About this exercise
Below is some data. Retype exactly the lines starting at the one with "ATOM 78 O O" and ending at the one with "ATOM 80 C CA".

Data provided
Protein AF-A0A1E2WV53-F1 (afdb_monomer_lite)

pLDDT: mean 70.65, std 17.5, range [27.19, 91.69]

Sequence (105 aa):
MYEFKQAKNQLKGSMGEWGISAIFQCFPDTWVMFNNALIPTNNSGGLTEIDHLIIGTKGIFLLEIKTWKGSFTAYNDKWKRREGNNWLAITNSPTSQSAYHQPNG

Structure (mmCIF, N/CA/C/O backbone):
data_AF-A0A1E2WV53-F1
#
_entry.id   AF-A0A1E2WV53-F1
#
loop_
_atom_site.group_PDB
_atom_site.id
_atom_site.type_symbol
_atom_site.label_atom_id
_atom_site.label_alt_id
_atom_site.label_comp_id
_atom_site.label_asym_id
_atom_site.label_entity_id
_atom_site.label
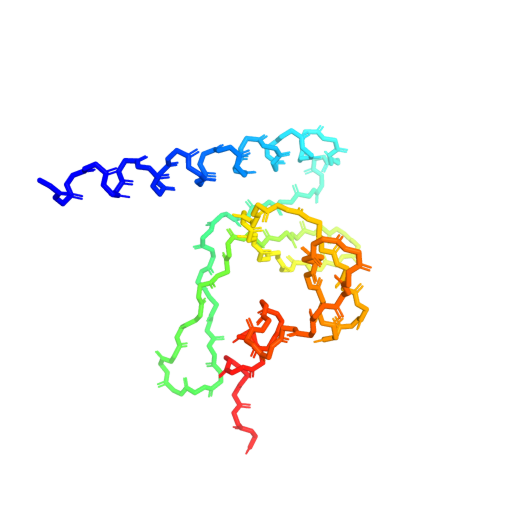_seq_id
_atom_site.pdbx_PDB_ins_code
_atom_site.Cartn_x
_atom_site.Cartn_y
_atom_site.Cartn_z
_atom_site.occupancy
_atom_site.B_iso_or_equiv
_atom_site.auth_seq_id
_atom_site.auth_comp_id
_atom_site.auth_asym_id
_atom_site.auth_atom_id
_atom_site.pdbx_PDB_model_num
ATOM 1 N N . MET A 1 1 ? 12.123 26.992 -9.383 1.00 33.56 1 MET A N 1
ATOM 2 C CA . MET A 1 1 ? 12.525 25.622 -9.797 1.00 33.56 1 MET A CA 1
ATOM 3 C C . MET A 1 1 ? 12.181 24.548 -8.751 1.00 33.56 1 MET A C 1
ATOM 5 O O . MET A 1 1 ? 11.982 23.404 -9.136 1.00 33.56 1 MET A O 1
ATOM 9 N N . TYR A 1 2 ? 12.056 24.906 -7.464 1.00 30.95 2 TYR A N 1
ATOM 10 C CA . TYR A 1 2 ? 11.643 24.017 -6.363 1.00 30.95 2 TYR A CA 1
ATOM 11 C C . TYR A 1 2 ? 10.133 23.673 -6.389 1.00 30.95 2 TYR A C 1
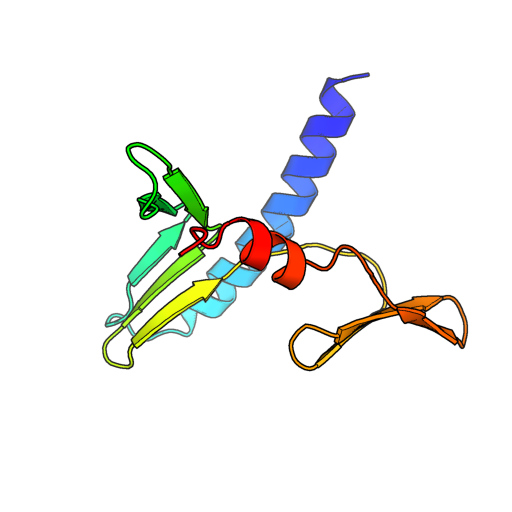ATOM 13 O O . TYR A 1 2 ? 9.752 22.510 -6.279 1.00 30.95 2 TYR A O 1
ATOM 21 N N . GLU A 1 3 ? 9.291 24.663 -6.697 1.00 28.67 3 GLU A N 1
ATOM 22 C CA . GLU A 1 3 ? 7.819 24.561 -6.763 1.00 28.67 3 GLU A CA 1
ATOM 23 C C . GLU A 1 3 ? 7.293 23.487 -7.739 1.00 28.67 3 GLU A C 1
ATOM 25 O O . GLU A 1 3 ? 6.426 22.685 -7.400 1.00 28.67 3 GLU A O 1
ATOM 30 N N . PHE A 1 4 ? 7.873 23.385 -8.941 1.00 27.19 4 PHE A N 1
ATOM 31 C CA . PHE A 1 4 ? 7.429 22.419 -9.960 1.00 27.19 4 PHE A CA 1
ATOM 32 C C . PHE A 1 4 ? 7.711 20.958 -9.585 1.00 27.19 4 PHE A C 1
ATOM 34 O O . PHE A 1 4 ? 7.018 20.053 -10.053 1.00 27.19 4 PHE A O 1
ATOM 41 N N . LYS A 1 5 ? 8.726 20.705 -8.748 1.00 33.22 5 LYS A N 1
ATOM 42 C CA . LYS A 1 5 ? 9.058 19.354 -8.277 1.00 33.22 5 LYS A CA 1
ATOM 43 C C . LYS A 1 5 ? 8.079 18.906 -7.186 1.00 33.22 5 LYS A C 1
ATOM 45 O O . LYS A 1 5 ? 7.677 17.746 -7.188 1.00 33.22 5 LYS A O 1
ATOM 50 N N . GLN A 1 6 ? 7.639 19.837 -6.334 1.00 33.25 6 GLN A N 1
ATOM 51 C CA . GLN A 1 6 ? 6.606 19.596 -5.322 1.00 33.25 6 GLN A CA 1
ATOM 52 C C . GLN A 1 6 ? 5.230 19.371 -5.961 1.00 33.25 6 GLN A C 1
ATOM 54 O O . GLN A 1 6 ? 4.593 18.363 -5.673 1.00 33.25 6 GLN A O 1
ATOM 59 N N . ALA A 1 7 ? 4.832 20.207 -6.926 1.00 30.23 7 ALA A N 1
ATOM 60 C CA . ALA A 1 7 ? 3.569 20.042 -7.652 1.00 30.23 7 ALA A CA 1
ATOM 61 C C . ALA A 1 7 ? 3.492 18.707 -8.418 1.00 30.23 7 ALA A C 1
ATOM 63 O O . ALA A 1 7 ? 2.452 18.057 -8.456 1.00 30.23 7 ALA A O 1
ATOM 64 N N . LYS A 1 8 ? 4.609 18.238 -8.992 1.00 31.77 8 LYS A N 1
ATOM 65 C CA . LYS A 1 8 ? 4.668 16.952 -9.707 1.00 31.77 8 LYS A CA 1
ATOM 66 C C . LYS A 1 8 ? 4.660 15.736 -8.770 1.00 31.77 8 LYS A C 1
ATOM 68 O O . LYS A 1 8 ? 4.182 14.678 -9.176 1.00 31.77 8 LYS A O 1
ATOM 73 N N . ASN A 1 9 ? 5.170 15.876 -7.543 1.00 42.84 9 ASN A N 1
ATOM 74 C CA . ASN A 1 9 ? 5.030 14.866 -6.491 1.00 42.84 9 ASN A CA 1
ATOM 75 C C . ASN A 1 9 ? 3.596 14.833 -5.941 1.00 42.84 9 ASN A C 1
ATOM 77 O O . ASN A 1 9 ? 3.041 13.746 -5.830 1.00 42.84 9 ASN A O 1
ATOM 81 N N . GLN A 1 10 ? 2.965 15.992 -5.717 1.00 41.00 10 GLN A N 1
ATOM 82 C CA . GLN A 1 10 ? 1.556 16.080 -5.309 1.00 41.00 10 GLN A CA 1
ATOM 83 C C . GLN A 1 10 ? 0.602 15.523 -6.375 1.00 41.00 10 GLN A C 1
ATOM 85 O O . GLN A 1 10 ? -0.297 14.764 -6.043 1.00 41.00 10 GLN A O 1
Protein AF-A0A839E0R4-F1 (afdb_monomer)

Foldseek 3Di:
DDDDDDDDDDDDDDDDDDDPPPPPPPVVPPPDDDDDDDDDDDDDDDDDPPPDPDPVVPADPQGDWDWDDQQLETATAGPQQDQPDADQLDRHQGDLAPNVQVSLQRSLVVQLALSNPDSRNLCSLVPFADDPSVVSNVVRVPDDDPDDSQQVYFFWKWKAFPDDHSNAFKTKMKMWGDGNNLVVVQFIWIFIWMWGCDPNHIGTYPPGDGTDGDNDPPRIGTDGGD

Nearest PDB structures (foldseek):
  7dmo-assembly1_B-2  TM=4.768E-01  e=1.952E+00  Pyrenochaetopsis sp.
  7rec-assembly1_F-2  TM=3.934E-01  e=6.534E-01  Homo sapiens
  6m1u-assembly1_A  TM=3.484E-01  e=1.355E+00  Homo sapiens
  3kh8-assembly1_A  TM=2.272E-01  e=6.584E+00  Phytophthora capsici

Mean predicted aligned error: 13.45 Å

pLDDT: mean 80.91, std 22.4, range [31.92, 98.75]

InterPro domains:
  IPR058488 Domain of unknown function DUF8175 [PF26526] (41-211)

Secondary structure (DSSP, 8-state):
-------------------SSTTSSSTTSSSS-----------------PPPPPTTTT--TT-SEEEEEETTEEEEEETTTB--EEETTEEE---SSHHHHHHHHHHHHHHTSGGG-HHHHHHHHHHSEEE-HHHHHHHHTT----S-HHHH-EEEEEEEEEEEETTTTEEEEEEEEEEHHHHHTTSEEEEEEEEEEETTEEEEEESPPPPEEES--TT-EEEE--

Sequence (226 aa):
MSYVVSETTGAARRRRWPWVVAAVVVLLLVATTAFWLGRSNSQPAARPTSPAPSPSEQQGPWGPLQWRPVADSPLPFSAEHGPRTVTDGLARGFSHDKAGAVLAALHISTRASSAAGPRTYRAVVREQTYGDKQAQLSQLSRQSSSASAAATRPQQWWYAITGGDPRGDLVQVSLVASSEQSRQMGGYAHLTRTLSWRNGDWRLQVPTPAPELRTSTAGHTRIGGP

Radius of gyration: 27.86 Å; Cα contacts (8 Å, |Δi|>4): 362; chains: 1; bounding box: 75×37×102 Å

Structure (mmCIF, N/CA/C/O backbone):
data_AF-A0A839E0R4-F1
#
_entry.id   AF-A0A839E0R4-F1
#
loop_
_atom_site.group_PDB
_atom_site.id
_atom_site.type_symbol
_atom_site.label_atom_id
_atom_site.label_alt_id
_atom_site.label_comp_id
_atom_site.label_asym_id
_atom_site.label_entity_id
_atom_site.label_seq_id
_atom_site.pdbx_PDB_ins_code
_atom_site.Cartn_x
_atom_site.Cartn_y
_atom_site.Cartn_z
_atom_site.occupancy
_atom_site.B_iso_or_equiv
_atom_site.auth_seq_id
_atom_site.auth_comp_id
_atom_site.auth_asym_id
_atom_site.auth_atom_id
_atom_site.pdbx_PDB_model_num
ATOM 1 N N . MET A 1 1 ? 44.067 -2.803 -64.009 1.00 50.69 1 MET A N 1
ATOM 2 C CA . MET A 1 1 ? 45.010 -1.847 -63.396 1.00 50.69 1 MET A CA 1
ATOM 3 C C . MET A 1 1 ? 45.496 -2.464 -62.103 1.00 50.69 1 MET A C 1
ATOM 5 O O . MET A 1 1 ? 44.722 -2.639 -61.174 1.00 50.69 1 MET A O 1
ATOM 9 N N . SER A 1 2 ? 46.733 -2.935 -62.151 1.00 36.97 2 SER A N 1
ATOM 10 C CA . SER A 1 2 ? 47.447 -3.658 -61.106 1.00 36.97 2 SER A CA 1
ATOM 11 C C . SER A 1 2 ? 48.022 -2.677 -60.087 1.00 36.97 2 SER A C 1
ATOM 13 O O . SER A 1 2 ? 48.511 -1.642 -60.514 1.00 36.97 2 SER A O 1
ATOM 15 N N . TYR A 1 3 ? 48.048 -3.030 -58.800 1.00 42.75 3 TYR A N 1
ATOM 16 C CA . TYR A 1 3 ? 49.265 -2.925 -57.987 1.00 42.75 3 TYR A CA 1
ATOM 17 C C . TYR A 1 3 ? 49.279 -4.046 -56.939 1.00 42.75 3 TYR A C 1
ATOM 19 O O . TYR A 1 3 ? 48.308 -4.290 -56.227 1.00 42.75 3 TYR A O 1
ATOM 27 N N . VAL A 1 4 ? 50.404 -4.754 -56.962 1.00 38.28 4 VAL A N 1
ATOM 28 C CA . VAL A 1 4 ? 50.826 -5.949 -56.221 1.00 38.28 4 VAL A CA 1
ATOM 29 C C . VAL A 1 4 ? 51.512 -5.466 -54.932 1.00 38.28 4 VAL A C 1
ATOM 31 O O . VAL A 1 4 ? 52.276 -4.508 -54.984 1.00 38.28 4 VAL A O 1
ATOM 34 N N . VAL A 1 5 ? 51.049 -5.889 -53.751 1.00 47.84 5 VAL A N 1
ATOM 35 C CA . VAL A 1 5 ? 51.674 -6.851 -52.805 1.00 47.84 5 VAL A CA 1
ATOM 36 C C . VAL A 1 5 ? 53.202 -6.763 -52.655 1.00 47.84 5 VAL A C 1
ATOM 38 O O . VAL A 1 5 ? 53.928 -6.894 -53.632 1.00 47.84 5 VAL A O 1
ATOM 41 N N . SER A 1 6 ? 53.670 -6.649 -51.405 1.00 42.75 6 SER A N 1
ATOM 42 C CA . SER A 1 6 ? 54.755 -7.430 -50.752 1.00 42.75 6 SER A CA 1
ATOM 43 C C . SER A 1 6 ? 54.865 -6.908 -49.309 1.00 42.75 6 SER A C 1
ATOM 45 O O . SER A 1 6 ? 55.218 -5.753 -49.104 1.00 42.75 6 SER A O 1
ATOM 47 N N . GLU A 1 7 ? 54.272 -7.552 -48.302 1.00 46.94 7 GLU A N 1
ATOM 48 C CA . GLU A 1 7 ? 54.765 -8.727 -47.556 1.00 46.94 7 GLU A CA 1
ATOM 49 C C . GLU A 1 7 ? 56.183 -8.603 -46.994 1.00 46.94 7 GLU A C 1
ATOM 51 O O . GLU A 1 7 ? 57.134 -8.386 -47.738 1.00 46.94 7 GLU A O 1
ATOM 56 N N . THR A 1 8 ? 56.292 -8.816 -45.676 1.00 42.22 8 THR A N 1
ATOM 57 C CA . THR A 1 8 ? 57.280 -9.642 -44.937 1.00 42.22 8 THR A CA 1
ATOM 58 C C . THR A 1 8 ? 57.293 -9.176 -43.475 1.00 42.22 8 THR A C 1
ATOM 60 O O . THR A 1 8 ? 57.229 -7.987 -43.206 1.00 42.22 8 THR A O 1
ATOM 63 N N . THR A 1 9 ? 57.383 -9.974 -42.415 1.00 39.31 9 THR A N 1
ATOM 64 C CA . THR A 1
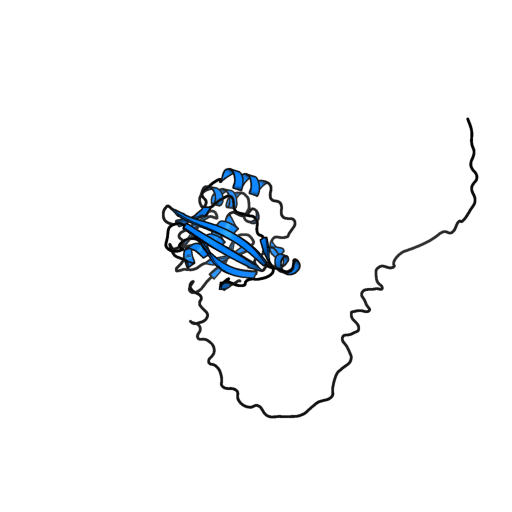 9 ? 57.252 -11.411 -42.115 1.00 39.31 9 THR A CA 1
ATOM 65 C C . THR A 1 9 ? 57.303 -11.462 -40.585 1.00 39.31 9 THR A C 1
ATOM 67 O O . THR A 1 9 ? 58.004 -10.660 -39.972 1.00 39.31 9 THR A O 1
ATOM 70 N N . GLY A 1 10 ? 56.629 -12.415 -39.947 1.00 33.72 10 GLY A N 1
ATOM 71 C CA . GLY A 1 10 ? 56.795 -12.600 -38.504 1.00 33.72 10 GLY A CA 1
ATOM 72 C C . GLY A 1 10 ? 55.895 -13.669 -37.918 1.00 33.72 10 GLY A C 1
ATOM 73 O O . GLY A 1 10 ? 55.048 -13.389 -37.079 1.00 33.72 10 GLY A O 1
ATOM 74 N N . ALA A 1 11 ? 56.047 -14.898 -38.401 1.00 40.47 11 ALA A N 1
ATOM 75 C CA . ALA A 1 11 ? 55.385 -16.066 -37.848 1.00 40.47 11 ALA A CA 1
ATOM 76 C C . ALA A 1 11 ? 55.854 -16.353 -36.412 1.00 40.47 11 ALA A C 1
ATOM 78 O O . ALA A 1 11 ? 57.050 -16.473 -36.174 1.00 40.47 11 ALA A O 1
ATOM 79 N N . ALA A 1 12 ? 54.923 -16.612 -35.493 1.00 43.75 12 ALA A N 1
ATOM 80 C CA . ALA A 1 12 ? 55.096 -17.653 -34.483 1.00 43.75 12 ALA A CA 1
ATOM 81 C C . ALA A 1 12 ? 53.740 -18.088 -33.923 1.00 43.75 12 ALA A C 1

Task response
ATOM 78 O O . ALA A 1 11 ? 57.050 -16.473 -36.174 1.00 40.47 11 ALA A O 1
ATOM 79 N N . ALA A 1 12 ? 54.923 -16.612 -35.493 1.00 43.75 12 ALA A N 1
ATOM 80 C CA . ALA A 1 12 ? 55.096 -17.653 -34.483 1.00 43.75 12 ALA A CA 1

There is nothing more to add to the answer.